About

Matt left his home state of Pennsylvania to “Wild and Wonderful” West Virginia University where he graduated Phi Beta Kappa and summa cum laude in Biology. Matt elucidated the role of the stress response regulator, RpoS, in E. coli and Salmonella to obtain his PhD under the guidance of the classical geneticist Tom Elliott. Then, Matt did a post-doctorate research fellowship with Jude Samulski at the University of North Carolina Gene Therapy Center and found it difficult to leave the beautiful weather and AAV community in Chapel Hill. Currently, Matt is an associate professor at UNC in Ophthalmology with a joint appointment in Microbiology. Matt enjoys bench work elucidating the concept of “stemness” using AAV biology, learning from his dog, and scientific discussion around a campfire.

Some current projects in the lab focus on the following areas.

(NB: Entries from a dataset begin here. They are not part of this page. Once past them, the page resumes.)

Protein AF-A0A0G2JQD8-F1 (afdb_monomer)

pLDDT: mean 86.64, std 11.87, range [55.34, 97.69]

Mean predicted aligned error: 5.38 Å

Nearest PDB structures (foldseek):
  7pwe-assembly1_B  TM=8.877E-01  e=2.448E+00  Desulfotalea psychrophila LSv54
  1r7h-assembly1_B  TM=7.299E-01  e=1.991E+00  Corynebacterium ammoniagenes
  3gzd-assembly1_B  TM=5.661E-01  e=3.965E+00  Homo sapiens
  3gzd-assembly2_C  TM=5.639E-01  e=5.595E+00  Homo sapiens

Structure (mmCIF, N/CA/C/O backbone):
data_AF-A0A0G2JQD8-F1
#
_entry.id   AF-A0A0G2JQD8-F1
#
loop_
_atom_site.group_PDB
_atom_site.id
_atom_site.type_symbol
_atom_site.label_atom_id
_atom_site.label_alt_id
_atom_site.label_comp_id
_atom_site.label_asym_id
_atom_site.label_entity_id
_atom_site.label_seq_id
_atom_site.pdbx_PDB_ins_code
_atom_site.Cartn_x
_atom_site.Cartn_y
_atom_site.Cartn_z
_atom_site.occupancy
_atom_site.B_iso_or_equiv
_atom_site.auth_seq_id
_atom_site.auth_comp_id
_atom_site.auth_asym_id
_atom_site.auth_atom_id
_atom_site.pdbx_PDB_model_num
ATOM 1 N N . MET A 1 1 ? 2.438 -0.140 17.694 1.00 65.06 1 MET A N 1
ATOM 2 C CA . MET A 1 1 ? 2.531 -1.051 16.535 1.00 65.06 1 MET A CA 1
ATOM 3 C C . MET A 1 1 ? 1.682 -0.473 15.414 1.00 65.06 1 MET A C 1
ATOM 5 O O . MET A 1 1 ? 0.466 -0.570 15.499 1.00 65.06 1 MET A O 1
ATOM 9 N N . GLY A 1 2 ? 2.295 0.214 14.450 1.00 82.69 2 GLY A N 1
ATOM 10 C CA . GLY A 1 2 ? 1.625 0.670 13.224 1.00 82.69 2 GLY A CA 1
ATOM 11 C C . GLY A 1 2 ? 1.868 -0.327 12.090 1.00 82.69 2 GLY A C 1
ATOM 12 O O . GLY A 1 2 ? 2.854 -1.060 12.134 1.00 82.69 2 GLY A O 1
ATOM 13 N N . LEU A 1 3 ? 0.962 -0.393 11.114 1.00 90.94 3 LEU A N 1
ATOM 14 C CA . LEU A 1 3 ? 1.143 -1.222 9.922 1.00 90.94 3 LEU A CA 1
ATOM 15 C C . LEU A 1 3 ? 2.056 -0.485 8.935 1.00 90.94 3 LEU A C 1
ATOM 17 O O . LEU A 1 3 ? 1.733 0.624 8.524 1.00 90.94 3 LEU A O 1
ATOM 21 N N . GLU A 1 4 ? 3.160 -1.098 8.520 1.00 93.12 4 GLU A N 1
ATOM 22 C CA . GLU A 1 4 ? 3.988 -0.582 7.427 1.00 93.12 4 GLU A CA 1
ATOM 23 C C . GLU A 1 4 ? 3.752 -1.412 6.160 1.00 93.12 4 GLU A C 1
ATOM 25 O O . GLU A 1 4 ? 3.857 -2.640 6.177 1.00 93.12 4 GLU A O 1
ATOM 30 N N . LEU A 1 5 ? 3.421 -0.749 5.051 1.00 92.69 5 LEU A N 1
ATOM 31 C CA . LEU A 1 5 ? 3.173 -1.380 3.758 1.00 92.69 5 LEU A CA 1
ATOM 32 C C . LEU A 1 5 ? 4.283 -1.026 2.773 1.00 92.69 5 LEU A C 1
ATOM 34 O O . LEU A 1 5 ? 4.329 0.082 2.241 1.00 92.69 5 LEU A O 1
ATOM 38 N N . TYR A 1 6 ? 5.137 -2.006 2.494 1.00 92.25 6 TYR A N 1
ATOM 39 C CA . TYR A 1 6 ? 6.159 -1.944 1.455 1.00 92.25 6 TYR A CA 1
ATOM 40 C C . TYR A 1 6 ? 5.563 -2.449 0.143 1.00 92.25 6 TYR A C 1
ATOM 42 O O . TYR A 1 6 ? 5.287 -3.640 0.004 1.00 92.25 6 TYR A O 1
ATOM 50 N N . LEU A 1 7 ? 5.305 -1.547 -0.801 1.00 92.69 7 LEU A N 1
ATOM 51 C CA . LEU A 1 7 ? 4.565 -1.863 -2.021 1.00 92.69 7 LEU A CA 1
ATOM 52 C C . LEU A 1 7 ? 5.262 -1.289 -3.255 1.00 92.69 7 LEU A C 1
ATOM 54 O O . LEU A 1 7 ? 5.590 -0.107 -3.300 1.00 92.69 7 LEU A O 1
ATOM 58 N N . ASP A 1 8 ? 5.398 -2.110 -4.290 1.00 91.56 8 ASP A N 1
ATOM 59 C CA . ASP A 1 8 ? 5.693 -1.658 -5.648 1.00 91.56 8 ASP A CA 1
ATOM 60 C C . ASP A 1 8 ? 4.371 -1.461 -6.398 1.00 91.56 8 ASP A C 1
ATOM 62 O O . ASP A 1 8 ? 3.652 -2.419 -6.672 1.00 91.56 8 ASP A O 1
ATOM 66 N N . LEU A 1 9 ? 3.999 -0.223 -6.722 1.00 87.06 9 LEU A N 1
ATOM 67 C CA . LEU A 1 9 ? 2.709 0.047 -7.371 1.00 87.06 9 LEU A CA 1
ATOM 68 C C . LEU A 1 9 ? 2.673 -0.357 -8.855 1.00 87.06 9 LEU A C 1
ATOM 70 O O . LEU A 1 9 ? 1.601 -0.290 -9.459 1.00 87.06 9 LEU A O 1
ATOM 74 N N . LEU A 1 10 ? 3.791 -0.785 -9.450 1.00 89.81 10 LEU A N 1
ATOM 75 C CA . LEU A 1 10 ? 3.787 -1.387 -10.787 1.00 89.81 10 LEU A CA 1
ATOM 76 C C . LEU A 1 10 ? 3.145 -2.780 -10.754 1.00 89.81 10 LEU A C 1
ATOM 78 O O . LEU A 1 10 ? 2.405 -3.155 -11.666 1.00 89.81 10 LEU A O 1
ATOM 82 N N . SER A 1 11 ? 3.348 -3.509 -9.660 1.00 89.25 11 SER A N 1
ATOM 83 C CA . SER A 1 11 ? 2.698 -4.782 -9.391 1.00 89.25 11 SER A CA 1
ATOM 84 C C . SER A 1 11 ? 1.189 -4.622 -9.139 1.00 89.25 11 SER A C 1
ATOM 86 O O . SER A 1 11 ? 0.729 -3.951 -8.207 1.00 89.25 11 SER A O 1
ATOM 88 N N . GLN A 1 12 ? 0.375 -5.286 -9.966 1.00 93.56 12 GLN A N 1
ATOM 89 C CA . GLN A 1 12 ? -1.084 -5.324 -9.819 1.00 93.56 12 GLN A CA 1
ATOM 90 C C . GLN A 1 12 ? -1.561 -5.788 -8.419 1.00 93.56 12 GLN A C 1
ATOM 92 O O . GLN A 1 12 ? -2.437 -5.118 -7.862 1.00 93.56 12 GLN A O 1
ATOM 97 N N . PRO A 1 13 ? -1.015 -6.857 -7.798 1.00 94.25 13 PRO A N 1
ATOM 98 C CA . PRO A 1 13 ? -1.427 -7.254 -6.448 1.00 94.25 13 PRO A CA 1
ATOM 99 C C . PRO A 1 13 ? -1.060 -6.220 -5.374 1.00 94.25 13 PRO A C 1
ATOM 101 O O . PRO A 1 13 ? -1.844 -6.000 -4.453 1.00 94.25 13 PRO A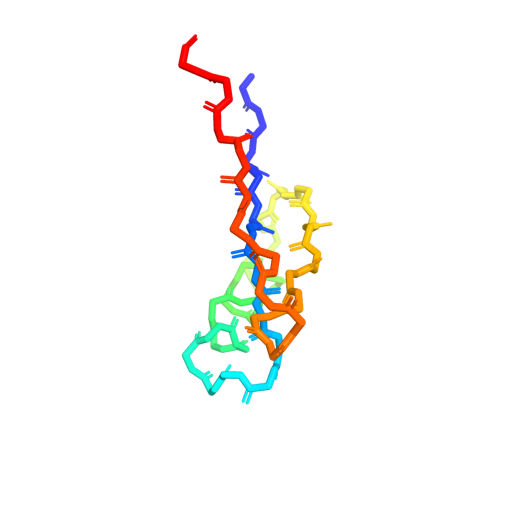 O 1
ATOM 104 N N . CYS A 1 14 ? 0.062 -5.510 -5.502 1.00 94.56 14 CYS A N 1
ATOM 105 C CA . CYS A 1 14 ? 0.434 -4.455 -4.556 1.00 94.56 14 CYS A CA 1
ATOM 106 C C . CYS A 1 14 ? -0.556 -3.280 -4.592 1.00 94.56 14 CYS A C 1
ATOM 108 O O . CYS A 1 14 ? -0.946 -2.755 -3.547 1.00 94.56 14 CYS A O 1
ATOM 110 N N . ARG A 1 15 ? -1.052 -2.916 -5.783 1.00 95.62 15 ARG A N 1
ATOM 111 C CA . ARG A 1 15 ? -2.141 -1.935 -5.921 1.00 95.62 15 ARG A CA 1
ATOM 112 C C . ARG A 1 15 ? -3.433 -2.409 -5.260 1.00 95.62 15 ARG A C 1
ATOM 114 O O . ARG A 1 15 ? -4.112 -1.599 -4.635 1.00 95.62 15 ARG A O 1
ATOM 121 N N . ALA A 1 16 ? -3.775 -3.693 -5.377 1.00 96.94 16 ALA A N 1
ATOM 122 C CA . ALA A 1 16 ? -4.958 -4.251 -4.723 1.00 96.94 16 ALA A CA 1
ATOM 123 C C . ALA A 1 16 ? -4.865 -4.141 -3.192 1.00 96.94 16 ALA A C 1
ATOM 125 O O . ALA A 1 16 ? -5.825 -3.706 -2.559 1.00 96.94 16 ALA A O 1
ATOM 126 N N . VAL A 1 17 ? -3.697 -4.435 -2.609 1.00 95.75 17 VA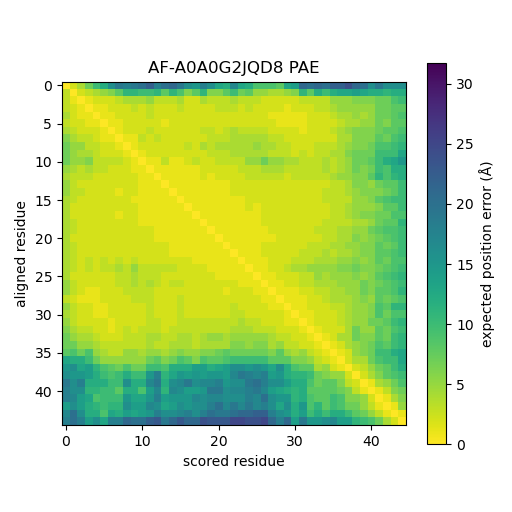L A N 1
ATOM 127 C CA . VAL A 1 17 ? -3.447 -4.276 -1.165 1.00 95.75 17 VAL A CA 1
ATOM 128 C C . VAL A 1 17 ? -3.543 -2.809 -0.737 1.00 95.75 17 VAL A C 1
ATOM 130 O O . VAL A 1 17 ? -4.225 -2.508 0.241 1.00 95.75 17 VAL A O 1
ATOM 133 N N . TYR A 1 18 ? -2.940 -1.882 -1.492 1.00 95.44 18 TYR A N 1
ATOM 134 C CA . TYR A 1 18 ? -3.057 -0.444 -1.218 1.00 95.44 18 TYR A CA 1
ATOM 135 C C . TYR A 1 18 ? -4.518 0.027 -1.238 1.00 95.44 18 TYR A C 1
ATOM 137 O O . TYR A 1 18 ? -4.963 0.737 -0.335 1.00 95.44 18 TYR A O 1
ATOM 145 N N . ILE A 1 19 ? -5.283 -0.383 -2.256 1.00 96.75 19 ILE A N 1
ATOM 146 C C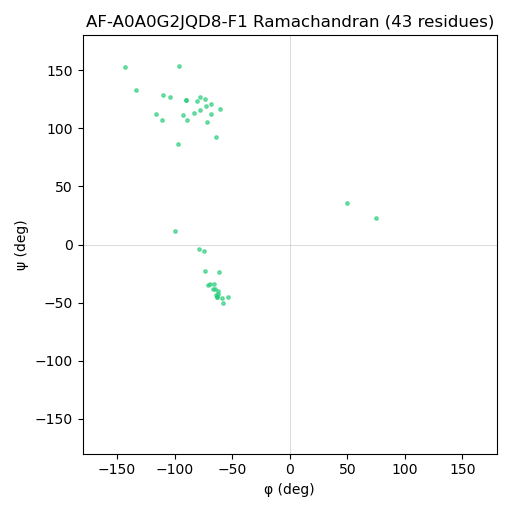A . ILE A 1 19 ? -6.702 -0.037 -2.380 1.00 96.75 19 ILE A CA 1
ATOM 147 C C . ILE A 1 19 ? -7.494 -0.627 -1.216 1.00 96.75 19 ILE A C 1
ATOM 149 O O . ILE A 1 19 ? -8.305 0.085 -0.633 1.00 96.75 19 ILE A O 1
ATOM 153 N N . PHE A 1 20 ? -7.255 -1.889 -0.858 1.00 96.50 20 PHE A N 1
ATOM 154 C CA . PHE A 1 20 ? -7.915 -2.546 0.267 1.00 96.50 20 PHE A CA 1
ATOM 155 C C . PHE A 1 20 ? -7.674 -1.789 1.573 1.00 96.50 20 PHE A C 1
ATOM 157 O O . PHE A 1 20 ? -8.631 -1.441 2.263 1.00 96.50 20 PHE A O 1
ATOM 164 N N . ALA A 1 21 ? -6.417 -1.473 1.881 1.00 95.81 21 ALA A N 1
ATOM 165 C CA . ALA A 1 21 ? -6.072 -0.781 3.113 1.00 95.81 21 ALA A CA 1
ATOM 166 C C . ALA A 1 21 ? -6.688 0.626 3.163 1.00 95.81 21 ALA A C 1
ATOM 168 O O . ALA A 1 21 ? -7.310 0.999 4.155 1.00 95.81 21 ALA A O 1
ATOM 169 N N . LYS A 1 22 ? -6.615 1.367 2.050 1.00 94.44 22 LYS A N 1
ATOM 170 C CA . LYS A 1 22 ? -7.197 2.709 1.929 1.00 94.44 22 LYS A CA 1
ATOM 171 C C . LYS A 1 22 ? -8.726 2.713 1.995 1.00 94.44 22 LYS A C 1
ATOM 173 O O . LYS A 1 22 ? -9.304 3.634 2.552 1.00 94.44 22 LYS A O 1
ATOM 178 N N . LYS A 1 23 ? -9.393 1.723 1.395 1.00 97.69 23 LYS A N 1
ATOM 179 C CA . LYS A 1 23 ? -10.864 1.636 1.355 1.00 97.69 23 LYS A CA 1
ATOM 180 C C . LYS A 1 23 ? -11.488 1.234 2.683 1.00 97.69 23 LYS A C 1
ATOM 182 O O . LYS A 1 23 ? -12.661 1.518 2.883 1.00 97.69 23 LYS A O 1
ATOM 187 N N . ASN A 1 24 ? -10.724 0.574 3.544 1.00 96.81 24 ASN A N 1
ATOM 188 C CA . ASN A 1 24 ? -11.162 0.172 4.874 1.00 96.81 24 ASN A CA 1
ATOM 189 C C . ASN A 1 24 ? -10.658 1.128 5.971 1.00 96.81 24 ASN A C 1
ATOM 191 O O . ASN A 1 24 ? -10.734 0.770 7.141 1.00 96.81 24 ASN A O 1
ATOM 195 N N . ASP A 1 25 ? -10.115 2.299 5.605 1.00 94.94 25 ASP A N 1
ATOM 196 C CA . ASP A 1 25 ? -9.529 3.273 6.542 1.00 94.94 25 ASP A CA 1
ATOM 197 C C . ASP A 1 25 ? -8.522 2.642 7.523 1.00 94.94 25 ASP A C 1
ATOM 199 O O . ASP A 1 25 ? -8.408 3.021 8.689 1.00 94.94 25 ASP A O 1
ATOM 203 N N . ILE A 1 26 ? -7.765 1.649 7.047 1.00 95.44 26 ILE A N 1
ATOM 204 C CA . ILE A 1 26 ? -6.731 1.008 7.853 1.00 95.44 26 ILE A CA 1
ATOM 205 C C . ILE A 1 26 ? -5.567 2.003 7.966 1.00 95.44 26 ILE A C 1
ATOM 207 O O . ILE A 1 26 ? -5.065 2.454 6.936 1.00 95.44 26 ILE A O 1
ATOM 211 N 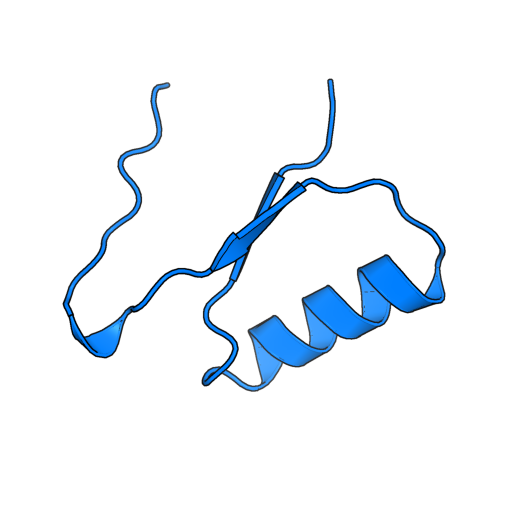N . PRO A 1 27 ? -5.108 2.363 9.177 1.00 93.62 27 PRO A N 1
ATOM 212 C CA . PRO A 1 27 ? -3.950 3.230 9.337 1.00 93.62 27 PRO A CA 1
ATOM 213 C C . PRO A 1 27 ? -2.673 2.458 8.991 1.00 93.62 27 PRO A C 1
ATOM 215 O O . PRO A 1 27 ? -2.345 1.462 9.639 1.00 93.62 27 PRO A O 1
ATOM 218 N N . PHE A 1 28 ? -1.944 2.922 7.977 1.00 94.31 28 PHE A N 1
ATOM 219 C CA . PHE A 1 28 ? -0.650 2.365 7.590 1.00 94.31 28 PHE A CA 1
ATOM 220 C C . PHE A 1 28 ? 0.324 3.445 7.124 1.00 94.31 28 PHE A C 1
ATOM 222 O O . PHE A 1 28 ? -0.080 4.467 6.568 1.00 94.31 28 PHE A O 1
ATOM 229 N N . GLU A 1 29 ? 1.616 3.180 7.287 1.00 94.31 29 GLU A N 1
ATOM 230 C CA . GLU A 1 29 ? 2.677 3.917 6.606 1.00 94.31 29 GLU A CA 1
ATOM 231 C C . GLU A 1 29 ? 3.004 3.244 5.274 1.00 94.31 29 GLU A C 1
ATOM 233 O O . GLU A 1 29 ? 3.302 2.052 5.214 1.00 94.31 29 GLU A O 1
ATOM 238 N N . LEU A 1 30 ? 2.932 4.008 4.184 1.00 92.19 30 LEU A N 1
ATOM 239 C CA . LEU A 1 30 ? 3.261 3.523 2.847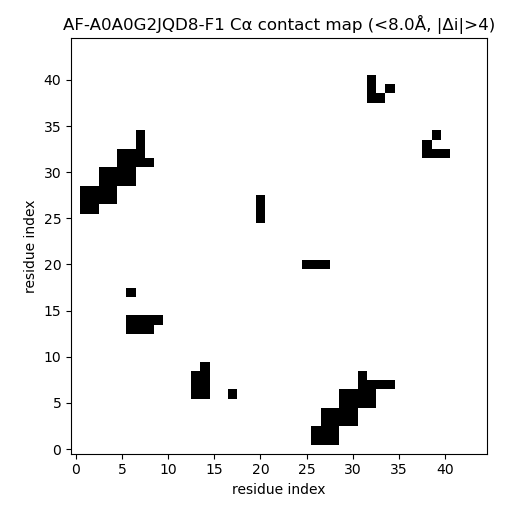 1.00 92.19 30 LEU A CA 1
ATOM 240 C C . LEU A 1 30 ? 4.747 3.741 2.556 1.00 92.19 30 LEU A C 1
ATOM 242 O O . LEU A 1 30 ? 5.218 4.877 2.551 1.00 92.19 30 LEU A O 1
ATOM 246 N N . ARG A 1 31 ? 5.456 2.669 2.203 1.00 91.44 31 ARG A N 1
ATOM 247 C CA . ARG A 1 31 ? 6.817 2.711 1.66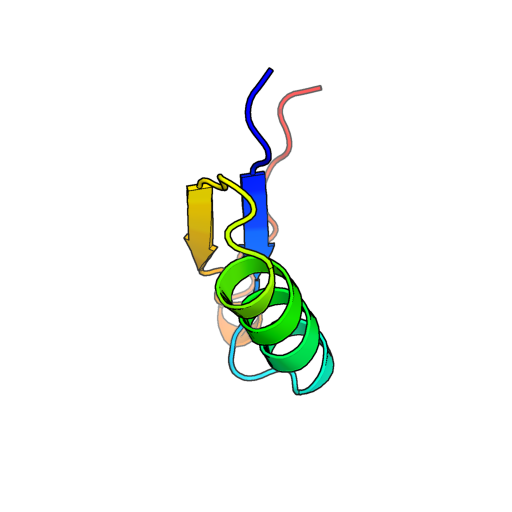2 1.00 91.44 31 ARG A CA 1
ATOM 248 C C . ARG A 1 31 ? 6.798 2.171 0.236 1.00 91.44 31 ARG A C 1
ATOM 250 O O . ARG A 1 31 ? 6.528 0.995 0.009 1.00 91.44 31 ARG A O 1
ATOM 257 N N . ILE A 1 32 ? 7.046 3.044 -0.737 1.00 89.75 32 ILE A N 1
ATOM 258 C CA . ILE A 1 32 ? 7.119 2.628 -2.141 1.00 89.75 32 ILE A CA 1
ATOM 259 C C . ILE A 1 32 ? 8.478 1.976 -2.383 1.00 89.75 32 ILE A C 1
ATOM 261 O O . ILE A 1 32 ? 9.506 2.571 -2.071 1.00 89.75 32 ILE A O 1
ATOM 265 N N . VAL A 1 33 ? 8.466 0.762 -2.929 1.00 89.56 33 VAL A N 1
ATOM 266 C CA . VAL A 1 33 ? 9.673 -0.007 -3.256 1.00 89.56 33 VAL A CA 1
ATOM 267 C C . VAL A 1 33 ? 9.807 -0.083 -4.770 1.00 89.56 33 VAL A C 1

Synthetic Inverted Terminal Repeats

We have a panel of rationally designed ITRs that alter nearly all aspects of AAV vector biology including production, transduction efficiency, and the cellular responses to the vector.  Additionally, we have an mutant AAV ITR library that is being evaluated for increased AAV vector production and enhanced gene editing.  The ITR engineering revolution for AAV gene therapy is just around the corner!

Ocular Therapeutics

One drug one disease…AAV vector applications in the anterior eye have been largely overlooked.  Therefore we are addressing that deficit towards improved vision in patients with a variety of ocular diseases such as various lysosomal storage disorders and congenital hereditary endothelial dystrophy.

One drug many diseases…Beyond single disease therapeutics, we are pursuing a “One for Many” approach based on HLA-G, perhaps the body’s most power immune suppressant that plays a natural role in the establishment of ocular immune privilege.  By inhibiting angiogenesis and the immune system in general, potential applications of HLA-G ocular gene therapy include prevention of corneal graft rejection,  age-related macular degeneration, and diabetic retinopathy.  Additional applications of the same drug include the prevention of immunological rejection of other organs and perhaps as a treatment fo immunological diseases in general.

DNA damage response, stemness, differentiation, and cancers

The AAV ITR induces unique DNA damage responses in manner that correlates to specific states of cellular differentiation.  Our investigations into the ITR-induced cellular responses in pluri- and multi-potent cells may shed light on evolution, improved safety profile of AAV vectors, and perhaps novel cancer therapeutics.